(defun graph-equivalent-graphs (graph) (mapcar #'(lambda (x) (list 'elist x)) (equivalent-graphs (graph-edge-list graph)))) (defun equivalent-graphs (edges &optional (result nil)) (cond ((null edges) (merge-equivalent-graphs result)) (t (equivalent-graphs (cdr edges) (merge-edge-to-edges (car edges) result))))) (defun merge-edge-to-edges (edge elists) (cond ((null elists) (list (list edge))) ((intersection edge (apply #'append (car elists))) (cons (cons edge (car elists)) (cdr elists))) (t (cons (car elists) (merge-edge-to-edges edge (cdr elists)))))) (defun merge-equivalent-graphs (egraphs) (cond ((null egraphs) nil) (t (merge-equivalent-graphs-aux (car egraphs) (merge-equivalent-graphs (cdr egraphs)))))) (defun merge-equivalent-graphs-aux (egraph egraphs-list) (cond ((null egraphs-list) (list egraph)) ((egraph-intersection-p egraph (car egraphs-list)) (merge-equivalent-graphs-aux (egraph-union egraph (car egraphs-list)) (cdr egraphs-list))) (t (cons (car egraphs-list) (merge-equivalent-graphs-aux egraph (cdr egraphs-list))))))

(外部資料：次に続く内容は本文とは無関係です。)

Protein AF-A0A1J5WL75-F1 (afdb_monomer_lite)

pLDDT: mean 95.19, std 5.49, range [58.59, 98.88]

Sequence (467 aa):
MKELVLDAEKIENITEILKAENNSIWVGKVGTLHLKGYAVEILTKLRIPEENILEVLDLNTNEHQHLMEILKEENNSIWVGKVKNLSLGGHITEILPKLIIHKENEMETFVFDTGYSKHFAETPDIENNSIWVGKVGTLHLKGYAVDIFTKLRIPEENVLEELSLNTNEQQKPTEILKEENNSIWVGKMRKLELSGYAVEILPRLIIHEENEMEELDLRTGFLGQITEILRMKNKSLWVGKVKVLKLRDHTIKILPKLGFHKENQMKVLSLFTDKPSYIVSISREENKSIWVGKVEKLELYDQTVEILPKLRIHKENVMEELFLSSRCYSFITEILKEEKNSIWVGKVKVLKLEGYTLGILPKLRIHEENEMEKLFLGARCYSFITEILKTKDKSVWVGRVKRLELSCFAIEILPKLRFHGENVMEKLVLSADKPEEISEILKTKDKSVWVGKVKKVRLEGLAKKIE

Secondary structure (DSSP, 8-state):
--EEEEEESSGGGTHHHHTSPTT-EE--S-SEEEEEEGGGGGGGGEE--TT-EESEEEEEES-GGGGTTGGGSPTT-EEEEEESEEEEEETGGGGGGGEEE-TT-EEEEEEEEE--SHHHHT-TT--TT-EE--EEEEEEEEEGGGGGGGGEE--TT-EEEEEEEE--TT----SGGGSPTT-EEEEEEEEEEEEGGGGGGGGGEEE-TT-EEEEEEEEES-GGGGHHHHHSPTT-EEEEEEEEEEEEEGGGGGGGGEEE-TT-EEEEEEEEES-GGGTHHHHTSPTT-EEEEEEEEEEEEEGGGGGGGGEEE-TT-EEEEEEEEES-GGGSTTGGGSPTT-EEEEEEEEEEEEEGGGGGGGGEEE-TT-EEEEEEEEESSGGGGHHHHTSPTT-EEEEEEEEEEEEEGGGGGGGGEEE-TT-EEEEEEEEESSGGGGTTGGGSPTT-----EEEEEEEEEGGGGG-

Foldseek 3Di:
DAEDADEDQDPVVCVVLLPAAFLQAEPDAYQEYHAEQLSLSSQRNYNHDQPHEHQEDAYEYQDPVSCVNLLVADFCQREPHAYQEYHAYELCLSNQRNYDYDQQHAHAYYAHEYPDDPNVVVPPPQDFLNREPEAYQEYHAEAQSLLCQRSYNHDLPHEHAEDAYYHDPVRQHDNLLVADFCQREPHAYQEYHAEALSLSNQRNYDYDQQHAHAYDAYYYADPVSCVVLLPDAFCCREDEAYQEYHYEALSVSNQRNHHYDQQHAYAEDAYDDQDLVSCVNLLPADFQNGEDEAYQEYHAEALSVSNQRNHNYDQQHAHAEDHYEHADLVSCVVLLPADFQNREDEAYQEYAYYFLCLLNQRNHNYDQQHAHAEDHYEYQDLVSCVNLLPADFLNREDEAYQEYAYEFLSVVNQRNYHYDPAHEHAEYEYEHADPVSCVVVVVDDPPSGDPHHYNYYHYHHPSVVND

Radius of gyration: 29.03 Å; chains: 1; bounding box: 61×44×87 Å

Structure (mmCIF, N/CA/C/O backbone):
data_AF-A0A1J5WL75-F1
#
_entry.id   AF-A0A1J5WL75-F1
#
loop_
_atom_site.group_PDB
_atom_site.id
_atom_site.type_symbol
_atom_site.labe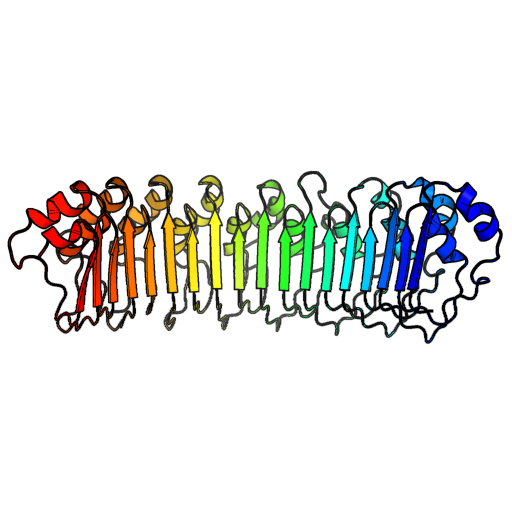l_atom_id
_atom_site.label_alt_id
_atom_site.label_comp_id
_atom_site.label_asym_id
_atom_site.label_entity_id
_atom_site.label_seq_id
_atom_site.pdbx_PDB_ins_code
_atom_site.Cartn_x
_atom_site.Cartn_y
_atom_site.Cartn_z
_atom_site.occupancy
_atom_site.B_iso_or_equiv
_atom_site.auth_seq_id
_atom_site.auth_comp_id
_atom_site.auth_asym_id
_atom_site.auth_atom_id
_atom_site.pdbx_PDB_model_num
ATOM 1 N N . MET A 1 1 ? 3.504 -18.167 -38.406 1.00 93.44 1 MET A N 1
ATOM 2 C CA . MET A 1 1 ? 4.202 -18.901 -37.335 1.00 93.44 1 MET A CA 1
ATOM 3 C C . MET A 1 1 ? 3.571 -18.506 -36.010 1.00 93.44 1 MET A C 1
ATOM 5 O O . MET A 1 1 ? 3.340 -17.326 -35.802 1.00 93.44 1 MET A O 1
ATOM 9 N N . LYS A 1 2 ? 3.203 -19.455 -35.144 1.00 96.00 2 LYS A N 1
ATOM 10 C CA . LYS A 1 2 ? 2.622 -19.089 -33.839 1.00 96.00 2 LYS A CA 1
ATOM 11 C C . LYS A 1 2 ? 3.696 -18.510 -32.915 1.00 96.00 2 LYS A C 1
ATOM 13 O O . LYS A 1 2 ? 3.471 -17.489 -32.283 1.00 96.00 2 LYS A O 1
ATOM 18 N N . GLU A 1 3 ? 4.863 -19.141 -32.902 1.00 98.00 3 GLU A N 1
ATOM 19 C CA . GLU A 1 3 ? 5.915 -18.895 -31.926 1.00 98.00 3 GLU A CA 1
ATOM 20 C C . GLU A 1 3 ? 7.289 -19.194 -32.538 1.00 98.00 3 GLU A C 1
ATOM 22 O O . GLU A 1 3 ? 7.423 -20.157 -33.299 1.00 98.00 3 GLU A O 1
ATOM 27 N N . LEU A 1 4 ? 8.280 -18.370 -32.201 1.00 97.62 4 LEU A N 1
ATOM 28 C CA . LEU A 1 4 ? 9.700 -18.558 -32.481 1.00 97.62 4 LEU A CA 1
ATOM 29 C C . LEU A 1 4 ? 10.473 -18.412 -31.164 1.00 97.62 4 LEU A C 1
ATOM 31 O O . LEU A 1 4 ? 10.500 -17.329 -30.580 1.00 97.62 4 LEU A O 1
ATOM 35 N N . VAL A 1 5 ? 11.097 -19.499 -30.706 1.00 98.06 5 VAL A N 1
ATOM 36 C CA . VAL A 1 5 ? 11.936 -19.525 -29.499 1.00 98.06 5 VAL A CA 1
ATOM 37 C C . VAL A 1 5 ? 13.355 -19.875 -29.904 1.00 98.06 5 VAL A C 1
ATOM 39 O O . VAL A 1 5 ? 13.580 -20.945 -30.469 1.00 98.06 5 VAL A O 1
ATOM 42 N N . LEU A 1 6 ? 14.300 -18.991 -29.607 1.00 97.88 6 LEU A N 1
ATOM 43 C CA . LEU A 1 6 ? 15.722 -19.214 -29.830 1.00 97.88 6 LEU A CA 1
ATOM 44 C C . LEU A 1 6 ? 16.485 -18.935 -28.537 1.00 97.88 6 LEU A C 1
ATOM 46 O O . LEU A 1 6 ? 16.322 -17.889 -27.910 1.00 97.88 6 LEU A O 1
ATOM 50 N N . ASP A 1 7 ? 17.335 -19.882 -28.161 1.00 97.94 7 ASP A N 1
ATOM 51 C CA . ASP A 1 7 ? 18.215 -19.788 -27.004 1.00 97.94 7 ASP A CA 1
ATOM 52 C C . ASP A 1 7 ? 19.618 -20.196 -27.445 1.00 97.94 7 ASP A C 1
ATOM 54 O O . ASP A 1 7 ? 19.814 -21.285 -27.995 1.00 97.94 7 ASP A O 1
ATOM 58 N N . ALA A 1 8 ? 20.578 -19.293 -27.281 1.00 97.62 8 ALA A N 1
ATOM 59 C CA . ALA A 1 8 ? 21.956 -19.537 -27.663 1.00 97.62 8 ALA A CA 1
ATOM 60 C C . ALA A 1 8 ? 22.899 -19.074 -26.554 1.00 97.62 8 ALA A C 1
ATOM 62 O O . ALA A 1 8 ? 23.150 -17.886 -26.383 1.00 97.62 8 ALA A O 1
ATOM 63 N N . GLU A 1 9 ? 23.487 -20.034 -25.844 1.00 95.88 9 GLU A N 1
ATOM 64 C CA . GLU A 1 9 ? 24.526 -19.772 -24.837 1.00 95.88 9 GLU A CA 1
ATOM 65 C C . GLU A 1 9 ? 25.893 -19.445 -25.455 1.00 95.88 9 GLU A C 1
ATOM 67 O O . GLU A 1 9 ? 26.784 -18.954 -24.772 1.00 95.88 9 GLU A O 1
ATOM 72 N N . LYS A 1 10 ? 26.084 -19.745 -26.746 1.00 96.31 10 LYS A N 1
ATOM 73 C CA . LYS A 1 10 ? 27.354 -19.581 -27.460 1.00 96.31 10 LYS A CA 1
ATOM 74 C C . LYS A 1 10 ? 27.149 -18.919 -28.819 1.00 96.31 10 LYS A C 1
ATOM 76 O O . LYS A 1 10 ? 26.218 -19.282 -29.541 1.00 96.31 10 LYS A O 1
ATOM 81 N N . ILE A 1 11 ? 28.038 -17.997 -29.185 1.00 96.50 11 ILE A N 1
ATOM 82 C CA . ILE A 1 11 ? 27.966 -17.229 -30.438 1.00 96.50 11 ILE A CA 1
ATOM 83 C C . ILE A 1 11 ? 28.074 -18.121 -31.684 1.00 96.50 11 ILE A C 1
ATOM 85 O O . ILE A 1 11 ? 27.446 -17.846 -32.712 1.00 96.50 11 ILE A O 1
ATOM 89 N N . GLU A 1 12 ? 28.809 -19.234 -31.603 1.00 96.75 12 GLU A N 1
ATOM 90 C CA . GLU A 1 12 ? 28.997 -20.172 -32.716 1.00 96.75 12 GLU A CA 1
ATOM 91 C C . GLU A 1 12 ? 27.665 -20.769 -33.189 1.00 96.75 12 GLU A C 1
ATOM 93 O O . GLU A 1 12 ? 27.509 -21.058 -34.374 1.00 96.75 12 GLU A O 1
ATOM 98 N N . ASN A 1 13 ? 26.672 -20.871 -32.296 1.00 97.50 13 ASN A N 1
ATOM 99 C CA . ASN A 1 13 ? 25.345 -21.400 -32.620 1.00 97.50 13 ASN A CA 1
ATOM 100 C C . ASN A 1 13 ? 24.557 -20.496 -33.578 1.00 97.50 13 ASN A C 1
ATOM 102 O O . ASN A 1 13 ? 23.610 -20.960 -34.209 1.00 97.50 13 ASN A O 1
ATOM 106 N N . ILE A 1 14 ? 24.925 -19.217 -33.681 1.00 97.25 14 ILE A N 1
ATOM 107 C CA . ILE A 1 14 ? 24.195 -18.226 -34.479 1.00 97.25 14 ILE A CA 1
ATOM 108 C C . ILE A 1 14 ? 25.072 -17.528 -35.520 1.00 97.25 14 ILE A C 1
ATOM 110 O O . ILE A 1 14 ? 24.571 -16.711 -36.288 1.00 97.25 14 ILE A O 1
ATOM 114 N N . THR A 1 15 ? 26.365 -17.854 -35.591 1.00 96.44 15 THR A N 1
ATOM 115 C CA . THR A 1 15 ? 27.335 -17.144 -36.442 1.00 96.44 15 THR A CA 1
ATOM 116 C C . THR A 1 15 ? 26.933 -17.149 -37.920 1.00 96.44 15 THR A C 1
ATOM 118 O O . THR A 1 15 ? 27.042 -16.121 -38.580 1.00 96.44 15 THR A O 1
ATOM 121 N N . GLU A 1 16 ? 26.411 -18.262 -38.449 1.00 97.19 16 GLU A N 1
ATOM 122 C CA . GLU A 1 16 ? 25.923 -18.308 -39.839 1.00 97.19 16 GLU A CA 1
ATOM 123 C C . GLU A 1 16 ? 24.696 -17.412 -40.067 1.00 97.19 16 GLU A C 1
ATOM 125 O O . GLU A 1 16 ? 24.574 -16.803 -41.126 1.00 97.19 16 GLU A O 1
ATOM 130 N N . ILE A 1 17 ? 23.817 -17.281 -39.068 1.00 97.25 17 ILE A N 1
ATOM 131 C CA . ILE A 1 17 ? 22.643 -16.397 -39.131 1.00 97.25 17 ILE A CA 1
ATOM 132 C C . ILE A 1 17 ? 23.091 -14.931 -39.110 1.00 97.25 17 ILE A C 1
ATOM 134 O O . ILE A 1 17 ? 22.568 -14.115 -39.865 1.00 97.25 17 ILE A O 1
ATOM 138 N N . LEU A 1 18 ? 24.100 -14.596 -38.300 1.00 96.06 18 LEU A N 1
ATOM 139 C CA . LEU A 1 18 ? 24.623 -13.232 -38.191 1.00 96.06 18 LEU A CA 1
ATOM 140 C C . LEU A 1 18 ? 25.319 -12.727 -39.463 1.00 96.06 18 LEU A C 1
ATOM 142 O O . LEU A 1 18 ? 25.408 -11.515 -39.652 1.00 96.06 18 LEU A O 1
ATOM 146 N N . LYS A 1 19 ? 25.749 -13.623 -40.363 1.00 96.50 19 LYS A N 1
ATOM 147 C CA . LYS A 1 19 ? 26.269 -13.249 -41.692 1.00 96.50 19 LYS A CA 1
ATOM 148 C C . LYS A 1 19 ? 25.191 -12.707 -42.633 1.00 96.50 19 LYS A C 1
ATOM 150 O O . LYS A 1 19 ? 25.536 -12.115 -43.652 1.00 96.50 19 LYS A O 1
ATOM 155 N N . ALA A 1 20 ? 23.911 -12.934 -42.334 1.00 97.12 20 ALA A N 1
ATOM 156 C CA . ALA A 1 20 ? 22.819 -12.412 -43.140 1.00 97.12 20 ALA A CA 1
ATOM 157 C C . ALA A 1 20 ? 22.773 -10.873 -43.080 1.00 97.12 20 ALA A C 1
ATOM 159 O O . ALA A 1 20 ? 23.173 -10.248 -42.090 1.00 97.12 20 ALA A O 1
ATOM 160 N N . GLU A 1 21 ? 22.258 -10.250 -44.140 1.00 96.50 21 GLU A N 1
ATOM 161 C CA . GLU A 1 21 ? 22.006 -8.807 -44.157 1.00 96.50 21 GLU A CA 1
ATOM 162 C C . GLU A 1 21 ? 20.909 -8.443 -43.139 1.00 96.50 21 GLU A C 1
ATOM 164 O O . GLU A 1 21 ? 20.030 -9.259 -42.833 1.00 96.50 21 GLU A O 1
ATOM 169 N N . ASN A 1 22 ? 20.944 -7.223 -42.598 1.00 95.38 22 ASN A N 1
ATOM 170 C CA . ASN A 1 22 ? 19.904 -6.755 -41.678 1.00 95.38 22 ASN A CA 1
ATOM 171 C C . ASN A 1 22 ? 18.538 -6.779 -42.374 1.00 95.38 22 ASN A C 1
ATOM 173 O O . ASN A 1 22 ? 18.427 -6.456 -43.557 1.00 95.38 22 ASN A O 1
ATOM 177 N N . ASN A 1 23 ? 17.493 -7.174 -41.647 1.00 94.69 23 ASN A N 1
ATOM 178 C CA . ASN A 1 23 ? 16.138 -7.324 -42.190 1.00 94.69 23 ASN A CA 1
ATOM 179 C C . ASN A 1 23 ? 16.029 -8.256 -43.425 1.00 94.69 23 ASN A C 1
ATOM 181 O O . ASN A 1 23 ? 15.119 -8.092 -44.245 1.00 94.69 23 ASN A O 1
ATOM 185 N N . SER A 1 24 ? 16.926 -9.235 -43.594 1.00 97.06 24 SER A N 1
ATOM 186 C CA . SER A 1 24 ? 16.870 -10.181 -44.726 1.00 97.06 24 SER A CA 1
ATOM 187 C C . SER A 1 24 ? 16.116 -11.478 -44.414 1.00 97.06 24 SER A C 1
ATOM 189 O O . SER A 1 24 ? 15.587 -12.120 -45.325 1.00 97.06 24 SER A O 1
ATOM 191 N N . ILE A 1 25 ? 15.999 -11.860 -43.137 1.00 97.12 25 ILE A N 1
ATOM 192 C CA . ILE A 1 25 ? 15.376 -13.121 -42.721 1.00 97.12 25 ILE A CA 1
ATOM 193 C C . ILE A 1 25 ? 13.880 -12.908 -42.507 1.00 97.12 25 ILE A C 1
ATOM 195 O O . ILE A 1 25 ? 13.433 -12.429 -41.466 1.00 97.12 25 ILE A O 1
ATOM 199 N N . TRP A 1 26 ? 13.079 -13.289 -43.497 1.00 96.00 26 TRP A N 1
ATOM 200 C CA . TRP A 1 26 ? 11.624 -13.213 -43.404 1.00 96.00 26 TRP A CA 1
ATOM 201 C C . TRP A 1 26 ? 11.050 -14.267 -42.449 1.00 96.00 26 TRP A C 1
ATOM 203 O O . TRP A 1 26 ? 11.070 -15.461 -42.746 1.00 96.00 26 TRP A O 1
ATOM 213 N N . VAL A 1 27 ? 10.469 -13.821 -41.332 1.00 95.75 27 VAL A N 1
ATOM 214 C CA . VAL A 1 27 ? 9.794 -14.705 -40.356 1.00 95.75 27 VAL A CA 1
ATOM 215 C C . VAL A 1 27 ? 8.287 -14.846 -40.607 1.00 95.75 27 VAL A C 1
ATOM 217 O O . VAL A 1 27 ? 7.615 -15.677 -39.989 1.00 95.75 27 VAL A O 1
ATOM 220 N N . GLY A 1 28 ? 7.743 -14.064 -41.547 1.00 94.62 28 GLY A N 1
ATOM 221 C CA . GLY A 1 28 ? 6.305 -13.965 -41.780 1.00 94.62 28 GLY A CA 1
ATOM 222 C C . GLY A 1 28 ? 5.564 -13.405 -40.567 1.00 94.62 28 GLY A C 1
ATOM 223 O O . GLY A 1 28 ? 6.133 -12.699 -39.740 1.00 94.62 28 GLY A O 1
ATOM 224 N N . LYS A 1 29 ? 4.271 -13.726 -40.448 1.00 95.81 29 LYS A N 1
ATOM 225 C CA . LYS A 1 29 ? 3.496 -13.371 -39.253 1.00 95.81 29 LYS A CA 1
ATOM 226 C C . LYS A 1 29 ? 3.915 -14.259 -38.089 1.00 95.81 29 LYS A C 1
ATOM 228 O O . LYS A 1 29 ? 3.769 -15.481 -38.195 1.00 95.81 29 LYS A O 1
ATOM 233 N N . VAL A 1 30 ? 4.408 -13.670 -37.009 1.00 97.06 30 VAL A N 1
ATOM 234 C CA . VAL A 1 30 ? 4.844 -14.356 -35.787 1.00 97.06 30 VAL A CA 1
ATOM 235 C C . VAL A 1 30 ? 4.058 -13.800 -34.605 1.00 97.06 30 VAL A C 1
ATOM 237 O O . VAL A 1 30 ? 3.969 -12.588 -34.445 1.00 97.06 30 VAL A O 1
ATOM 240 N N . GLY A 1 31 ? 3.445 -14.679 -33.809 1.00 97.38 31 GLY A N 1
ATOM 241 C CA . GLY A 1 31 ? 2.721 -14.264 -32.604 1.00 97.38 31 GLY A CA 1
ATOM 242 C C . GLY A 1 31 ? 3.668 -14.000 -31.435 1.00 97.38 31 GLY A C 1
ATOM 243 O O . GLY A 1 31 ? 3.590 -12.963 -30.791 1.00 97.38 31 GLY A O 1
ATOM 244 N N . THR A 1 32 ? 4.592 -14.920 -31.186 1.00 98.44 32 THR A N 1
ATOM 245 C CA . THR A 1 32 ? 5.477 -14.898 -30.015 1.00 98.44 32 THR A CA 1
ATOM 246 C C . THR A 1 32 ? 6.933 -15.004 -30.453 1.00 98.44 32 THR A C 1
ATOM 248 O O . THR A 1 32 ? 7.269 -15.900 -31.229 1.00 98.44 32 THR A O 1
ATOM 251 N N . LEU A 1 33 ? 7.793 -14.122 -29.942 1.00 98.38 33 LEU A N 1
ATOM 252 C CA . LEU A 1 33 ? 9.234 -14.129 -30.183 1.00 98.38 33 LEU A CA 1
ATOM 253 C C . LEU A 1 33 ? 9.994 -14.130 -28.849 1.00 98.38 33 LEU A C 1
ATOM 255 O O . LEU A 1 33 ? 9.972 -13.136 -28.126 1.00 98.38 33 LEU A O 1
ATOM 259 N N . HIS A 1 34 ? 10.672 -15.239 -28.547 1.00 98.44 34 HIS A N 1
ATOM 260 C CA . HIS A 1 34 ? 11.538 -15.389 -27.374 1.00 98.44 34 HIS A CA 1
ATOM 261 C C . HIS A 1 34 ? 12.991 -15.539 -27.826 1.00 98.44 34 HIS A C 1
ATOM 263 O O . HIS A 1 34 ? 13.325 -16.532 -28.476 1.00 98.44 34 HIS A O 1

(defun edge-equal (e1 e2) (set-equal e1 e2)) (defun edge-connected-p (e1 e2) (intersection e1 e2)) (defun egraph-intersection-p (eg1 eg2) (cond ((null eg2) nil) ((find (car eg2) eg1 :test #'edge-connected-p) t) (t (egraph-intersection-p eg1 (cdr eg2))))) (defun egraph-union (eg1 eg2) (cond ((null eg2) eg1) ((member (car eg2) eg1 :test #'edge-equal) (egraph-union eg1 (cdr eg2))) (t (cons (car eg2) (egraph-union eg1 (cdr eg2))))))実行例は,
<cl> (equivalent-graphs '((a b) (b c) (d e) (f e))) (((F E) (D E)) ((B C) (A B))) <cl> (equivalent-graphs '((a b) (c d) (a c))) (((C D) (A C) (A B))) <cl> (setq g '(ELIST ((A B) (D E) (B C) (F E)))) (ELIST ((A B) (D E) (B C) (F E))) <cl> (graph-equivalent-graphs g) ((ELIST ((B C) (A B))) (ELIST ((F E) (D E))))という具合になり,前節のように 頂点のリストを返すようにするには,
<cl> (mapcar #'graph-vertex-list (graph-equivalent-graphs g)) ((C A B) (F D E))という具合に各グラフにgraph-vertex-listを適用すると得られます. これまで扱ってきたグラフに適用してみると,
<cl> (graph-equivalent-graphs *graph1*) ((ELIST ((E F) (D E) (B E) (B C) (A D) (A B) (S D) (S A)))) <cl> (graph-equivalent-graphs *graph2*) ((ELIST ((F E) (E B) (E D) (D S) (D A) (C B) (B A) (A S)))) <cl> (graph-equivalent-graphs *graph3*) ((ELIST ((F E) (E B) (E D) (D S) (D A) (C B) (B A) (A S))))というようにすべて同じグラフの集合に変換されます.